■ **What is being asked**:
Return, word for word, the lines of the listing below from the one with "ATOM 18 O O" through the one with "ATOM 46 C C", and no other lines.

■ **Material to process**:
_____
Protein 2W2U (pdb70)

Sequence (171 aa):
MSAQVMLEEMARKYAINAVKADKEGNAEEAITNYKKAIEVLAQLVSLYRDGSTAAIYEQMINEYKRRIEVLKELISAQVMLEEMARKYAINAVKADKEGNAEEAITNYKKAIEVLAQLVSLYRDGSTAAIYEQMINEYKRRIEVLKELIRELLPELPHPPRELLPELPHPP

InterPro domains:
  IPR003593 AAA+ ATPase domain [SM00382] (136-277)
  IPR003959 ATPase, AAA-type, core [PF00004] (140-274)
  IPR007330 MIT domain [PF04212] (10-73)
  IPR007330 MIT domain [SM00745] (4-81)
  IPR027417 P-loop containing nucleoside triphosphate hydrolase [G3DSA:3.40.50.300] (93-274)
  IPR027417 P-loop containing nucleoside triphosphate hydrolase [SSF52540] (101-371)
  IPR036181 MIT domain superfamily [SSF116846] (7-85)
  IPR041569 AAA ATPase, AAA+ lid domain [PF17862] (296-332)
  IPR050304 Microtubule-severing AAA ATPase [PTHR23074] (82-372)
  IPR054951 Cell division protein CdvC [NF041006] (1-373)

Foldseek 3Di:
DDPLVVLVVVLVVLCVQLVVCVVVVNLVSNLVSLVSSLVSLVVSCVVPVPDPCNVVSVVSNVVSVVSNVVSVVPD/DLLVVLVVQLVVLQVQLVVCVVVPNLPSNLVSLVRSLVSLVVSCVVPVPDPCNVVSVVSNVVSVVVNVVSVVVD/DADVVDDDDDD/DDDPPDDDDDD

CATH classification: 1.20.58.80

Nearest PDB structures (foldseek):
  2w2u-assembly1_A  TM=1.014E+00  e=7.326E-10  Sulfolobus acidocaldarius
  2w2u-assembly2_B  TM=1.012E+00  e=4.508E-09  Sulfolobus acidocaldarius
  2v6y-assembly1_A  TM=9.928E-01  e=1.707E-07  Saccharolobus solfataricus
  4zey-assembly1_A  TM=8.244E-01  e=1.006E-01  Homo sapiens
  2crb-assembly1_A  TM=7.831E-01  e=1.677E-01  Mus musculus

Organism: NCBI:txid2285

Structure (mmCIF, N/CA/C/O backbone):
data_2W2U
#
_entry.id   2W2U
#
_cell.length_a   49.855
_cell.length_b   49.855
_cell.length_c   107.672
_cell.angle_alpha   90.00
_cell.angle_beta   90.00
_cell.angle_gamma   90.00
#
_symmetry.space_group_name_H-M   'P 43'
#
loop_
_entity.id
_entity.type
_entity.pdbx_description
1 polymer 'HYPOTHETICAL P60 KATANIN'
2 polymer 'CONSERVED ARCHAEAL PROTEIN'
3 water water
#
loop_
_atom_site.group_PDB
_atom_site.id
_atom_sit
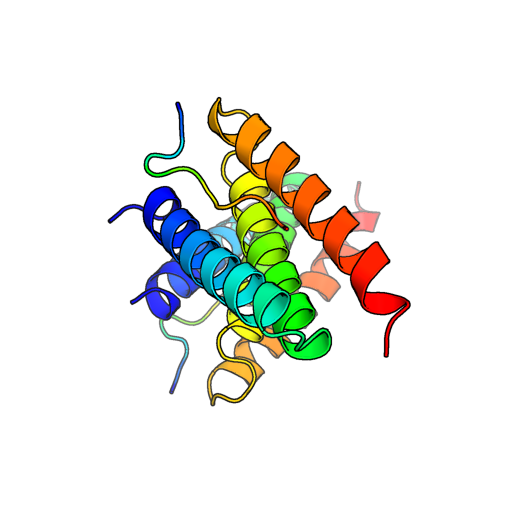e.type_symbol
_atom_site.label_atom_id
_atom_site.label_alt_id
_atom_site.label_comp_id
_atom_site.label_asym_id
_atom_site.label_entity_id
_atom_site.label_seq_id
_atom_site.pdbx_PDB_ins_code
_atom_site.Cartn_x
_atom_site.Cartn_y
_atom_site.Cartn_z
_atom_site.occupancy
_atom_site.B_iso_or_equiv
_atom_site.auth_seq_id
_atom_site.auth_comp_id
_atom_site.auth_asym_id
_atom_site.auth_atom_id
_atom_site.pdbx_PDB_model_num
ATOM 1 N N . MET A 1 9 ? 24.083 -16.224 38.924 1.00 24.71 1 MET A N 1
ATOM 2 C CA . MET A 1 9 ? 23.541 -14.882 39.280 1.00 24.62 1 MET A CA 1
ATOM 3 C C . MET A 1 9 ? 22.069 -14.983 39.664 1.00 23.59 1 MET A C 1
ATOM 4 O O . MET A 1 9 ? 21.245 -15.434 38.868 1.00 24.07 1 MET A O 1
ATOM 9 N N . SER A 1 10 ? 21.754 -14.560 40.888 1.00 22.33 2 SER A N 1
ATOM 10 C CA . SER A 1 10 ? 20.381 -14.539 41.404 1.00 20.78 2 SER A CA 1
ATOM 11 C C . SER A 1 10 ? 19.457 -13.637 40.576 1.00 19.96 2 SER A C 1
ATOM 12 O O . SER A 1 10 ? 19.924 -12.831 39.766 1.00 19.52 2 SER A O 1
ATOM 15 N N . ALA A 1 11 ? 18.151 -13.783 40.794 1.00 18.78 3 ALA A N 1
ATOM 16 C CA . ALA A 1 11 ? 17.141 -12.964 40.127 1.00 18.00 3 ALA A CA 1
ATOM 17 C C . ALA A 1 11 ? 17.211 -11.491 40.542 1.00 17.38 3 ALA A C 1
ATOM 18 O O . ALA A 1 11 ? 16.951 -10.604 39.726 1.00 17.13 3 ALA A O 1
ATOM 20 N N . GLN A 1 12 ? 17.561 -11.241 41.806 1.00 16.56 4 GLN A N 1
ATOM 21 C CA . GLN A 1 12 ? 17.660 -9.880 42.331 1.00 15.91 4 GLN A CA 1
ATOM 22 C C . GLN A 1 12 ? 18.781 -9.116 41.647 1.00 15.75 4 GLN A C 1
ATOM 23 O O . GLN A 1 12 ? 18.556 -8.042 41.089 1.00 15.11 4 GLN A O 1
ATOM 29 N N . VAL A 1 13 ? 19.983 -9.694 41.690 1.00 15.77 5 VAL A N 1
ATOM 30 C CA . VAL A 1 13 ? 21.185 -9.095 41.117 1.00 15.72 5 VAL A CA 1
ATOM 31 C C . VAL A 1 13 ? 21.056 -8.910 39.596 1.00 15.80 5 VAL A C 1
ATOM 32 O O . VAL A 1 13 ? 21.474 -7.892 39.051 1.00 15.67 5 VAL A O 1
ATOM 36 N N . MET A 1 14 ? 20.462 -9.895 38.931 1.00 15.92 6 MET A N 1
ATOM 37 C CA . MET A 1 14 ? 20.246 -9.845 37.490 1.00 16.65 6 MET A CA 1
ATOM 38 C C . MET A 1 14 ? 19.314 -8.686 37.094 1.00 15.21 6 MET A C 1
ATOM 39 O O . MET A 1 14 ? 19.604 -7.938 36.149 1.00 14.62 6 MET A O 1
ATOM 44 N N . LEU A 1 15 ? 18.212 -8.533 37.826 1.00 14.07 7 LEU A N 1
ATOM 45 C CA . LEU A 1 15 ? 17.291 -7.417 37.592 1.00 13.64 7 LEU A CA 1
ATOM 46 C C . LEU A 1 15 ? 17.905 -6.070 37.976 1.00 13.08 7 LEU A C 1
ATOM 47 O O . LEU A 1 15 ? 17.718 -5.078 37.276 1.00 12.84 7 LEU A O 1
ATOM 52 N N . GLU A 1 16 ? 18.644 -6.039 39.081 1.00 12.94 8 GLU A N 1
ATOM 53 C CA . GLU A 1 16 ? 19.352 -4.824 39.488 1.00 13.04 8 GLU A CA 1
ATOM 54 C C . GLU A 1 16 ? 20.291 -4.301 38.395 1.00 13.34 8 GLU A C 1
ATOM 55 O O . GLU A 1 16 ? 20.310 -3.103 38.116 1.00 13.09 8 GLU A O 1
ATOM 61 N N . GLU A 1 17 ? 21.050 -5.204 37.778 1.00 14.02 9 GLU A N 1
ATOM 62 C CA . GLU A 1 17 ? 21.938 -4.856 36.662 1.00 15.13 9 GLU A CA 1
ATOM 63 C C . GLU A 1 17 ? 21.168 -4.352 35.427 1.00 14.92 9 GLU A C 1
ATOM 64 O O . GLU A 1 17 ? 21.599 -3.398 34.761 1.00 14.71 9 GLU A O 1
ATOM 70 N N . MET A 1 18 ? 20.041 -5.002 35.136 1.00 14.81 10 MET A N 1
ATOM 71 C CA . MET A 1 18 ? 19.138 -4.598 34.055 1.00 15.45 10 MET A CA 1
ATOM 72 C C . MET A 1 18 ? 18.628 -3.174 34.261 1.00 14.83 10 MET A C 1
ATOM 73 O O . MET A 1 18 ? 18.679 -2.358 33.348 1.00 15.17 10 MET A O 1
ATOM 78 N N . ALA A 1 19 ? 18.132 -2.891 35.463 1.00 14.83 11 ALA A N 1
ATOM 79 C CA . ALA A 1 19 ? 17.702 -1.547 35.851 1.00 14.81 11 ALA A CA 1
ATOM 80 C C . ALA A 1 19 ? 18.836 -0.529 35.723 1.00 14.82 11 ALA A C 1
ATOM 81 O O . ALA A 1 19 ? 18.628 0.569 35.203 1.00 14.51 11 ALA A O 1
ATOM 83 N N . ARG A 1 20 ? 20.030 -0.912 36.188 1.00 15.07 12 ARG A N 1
ATOM 84 C CA . ARG A 1 20 ? 21.235 -0.081 36.082 1.00 15.73 12 ARG A CA 1
ATOM 85 C C . ARG A 1 20 ? 21.576 0.307 34.638 1.00 15.39 12 ARG A C 1
ATOM 86 O O . ARG A 1 20 ? 21.813 1.477 34.358 1.00 15.27 12 ARG A O 1
ATOM 94 N N . LYS A 1 21 ? 21.605 -0.680 33.743 1.00 15.52 13 LYS A N 1
ATOM 95 C CA . LYS A 1 21 ? 21.838 -0.463 32.311 1.00 16.23 13 LYS A CA 1
ATOM 96 C C . LYS A 1 21 ? 20.846 0.544 31.722 1.00 15.59 13 LYS A C 1
ATOM 97 O O . LYS A 1 21 ? 21.244 1.459 31.005 1.00 15.67 13 LYS A O 1
ATOM 103 N N . TYR
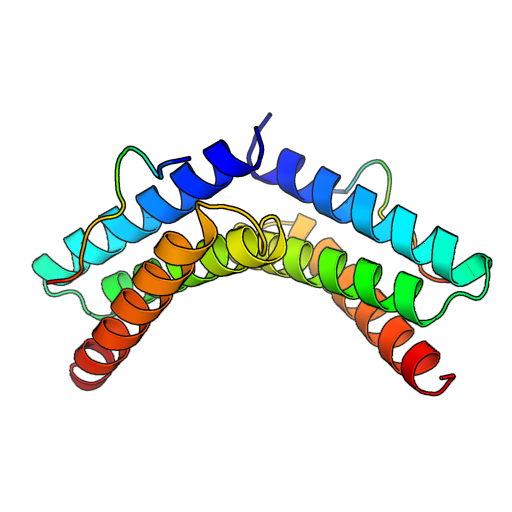 A 1 22 ? 19.564 0.382 32.040 1.00 15.29 14 TYR A N 1
ATOM 104 C CA . TYR A 1 22 ? 18.543 1.333 31.598 1.00 15.00 14 TYR A CA 1
ATOM 105 C C . TYR A 1 22 ? 18.747 2.734 32.174 1.00 14.87 14 TYR A C 1
ATOM 106 O O . TYR A 1 22 ? 18.655 3.726 31.443 1.00 14.57 14 TYR A O 1
ATOM 115 N N . ALA A 1 23 ? 19.032 2.803 33.475 1.00 14.62 15 ALA A N 1
ATOM 116 C CA . ALA A 1 23 ? 19.264 4.074 34.165 1.00 14.80 15 ALA A CA 1
ATOM 117 C C . ALA A 1 23 ? 20.459 4.834 33.585 1.00 15.10 15 ALA A C 1
ATOM 118 O O . ALA A 1 23 ? 20.380 6.041 33.365 1.00 15.26 15 ALA A O 1
ATOM 120 N N . ILE A 1 24 ? 21.553 4.119 33.333 1.00 15.42 16 ILE A N 1
ATOM 121 C CA . ILE A 1 24 ? 22.744 4.689 32.699 1.00 15.82 16 ILE A CA 1
ATOM 122 C C . ILE A 1 24 ? 22.434 5.182 31.276 1.00 15.76 16 ILE A C 1
ATOM 123 O O . ILE A 1 24 ? 22.877 6.264 30.885 1.00 16.04 16 ILE A O 1
ATOM 128 N N . ASN A 1 25 ? 21.676 4.395 30.514 1.00 15.92 17 ASN A N 1
ATOM 129 C CA . ASN A 1 25 ? 21.238 4.806 29.176 1.00 16.21 17 ASN A CA 1
ATOM 130 C C . ASN A 1 25 ? 20.399 6.085 29.201 1.00 15.99 17 ASN A C 1
ATOM 131 O O . ASN A 1 25 ? 20.550 6.947 28.337 1.00 15.86 17 ASN A O 1
ATOM 136 N N . ALA A 1 26 ? 19.525 6.194 30.199 1.00 15.90 18 ALA A N 1
ATOM 137 C CA . ALA A 1 26 ? 18.633 7.342 30.355 1.00 16.04 18 ALA A CA 1
ATOM 138 C C . ALA A 1 26 ? 19.367 8.634 30.726 1.00 16.46 18 ALA A C 1
ATOM 139 O O . ALA A 1 26 ? 19.089 9.693 30.164 1.00 16.01 18 ALA A O 1
ATOM 141 N N . VAL A 1 27 ? 20.294 8.538 31.677 1.00 17.03 19 VAL A N 1
ATOM 142 C CA . VAL A 1 27 ? 21.058 9.695 32.134 1.00 17.92 19 VAL A CA 1
ATOM 143 C C . VAL A 1 27 ? 21.987 10.192 31.015 1.00 18.39 19 VAL A C 1
ATOM 144 O O . VAL A 1 27 ? 22.159 11.403 30.834 1.00 18.79 19 VAL A O 1
ATOM 148 N N . LYS A 1 28 ? 22.553 9.253 30.257 1.00 18.70 20 LYS A N 1
ATOM 149 C CA . LYS A 1 28 ? 23.392 9.575 29.103 1.00 19.17 20 LYS A CA 1
ATOM 150 C C . LYS A 1 28 ? 22.589 10.333 28.048 1.00 19.09 20 LYS A C 1
ATOM 151 O O . LYS A 1 28 ? 22.973 11.437 27.649 1.00 18.84 20 LYS A O 1
ATOM 157 N N . ALA A 1 29 ? 21.471 9.741 27.617 1.00 19.09 21 ALA A N 1
ATOM 158 C CA . ALA A 1 29 ? 20.575 10.359 26.637 1.00 19.26 21 ALA A CA 1
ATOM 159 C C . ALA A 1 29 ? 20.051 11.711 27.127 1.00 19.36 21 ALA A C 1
_____
■ **Task answer**:
ATOM 18 O O . ALA A 1 11 ? 16.951 -10.604 39.726 1.00 17.13 3 ALA A O 1
ATOM 20 N N . GLN A 1 12 ? 17.561 -11.241 41.806 1.00 16.56 4 GLN A N 1
ATOM 21 C CA . GLN A 1 12 ? 17.660 -9.880 42.331 1.00 15.91 4 GLN A CA 1
ATOM 22 C C . GLN A 1 12 ? 18.781 -9.116 41.647 1.00 15.75 4 GLN A C 1
ATOM 23 O O . GLN A 1 12 ? 18.556 -8.042 41.089 1.00 15.11 4 GLN A O 1
ATOM 29 N N . VAL A 1 13 ? 19.983 -9.694 41.690 1.00 15.77 5 VAL A N 1
ATOM 30 C CA . VAL A 1 13 ? 21.185 -9.095 41.117 1.00 15.72 5 VAL A CA 1
ATOM 31 C C . VAL A 1 13 ? 21.056 -8.910 39.596 1.00 15.80 5 VAL A C 1
ATOM 32 O O . VAL A 1 13 ? 21.474 -7.892 39.051 1.00 15.67 5 VAL A O 1
ATOM 36 N N . MET A 1 14 ? 20.462 -9.895 38.931 1.00 15.92 6 MET A N 1
ATOM 37 C CA . MET A 1 14 ? 20.246 -9.845 37.490 1.00 16.65 6 MET A CA 1
ATOM 38 C C . MET A 1 14 ? 19.314 -8.686 37.094 1.00 15.21 6 MET A C 1
ATOM 39 O O . MET A 1 14 ? 19.604 -7.938 36.149 1.00 14.62 6 MET A O 1
ATOM 44 N N . LEU A 1 15 ? 18.212 -8.533 37.826 1.00 14.07 7 LEU A N 1
ATOM 45 C CA . LEU A 1 15 ? 17.291 -7.417 37.592 1.00 13.64 7 LEU A CA 1
ATOM 46 C C . LEU A 1 15 ? 17.905 -6.070 37.976 1.00 13.08 7 LEU A C 1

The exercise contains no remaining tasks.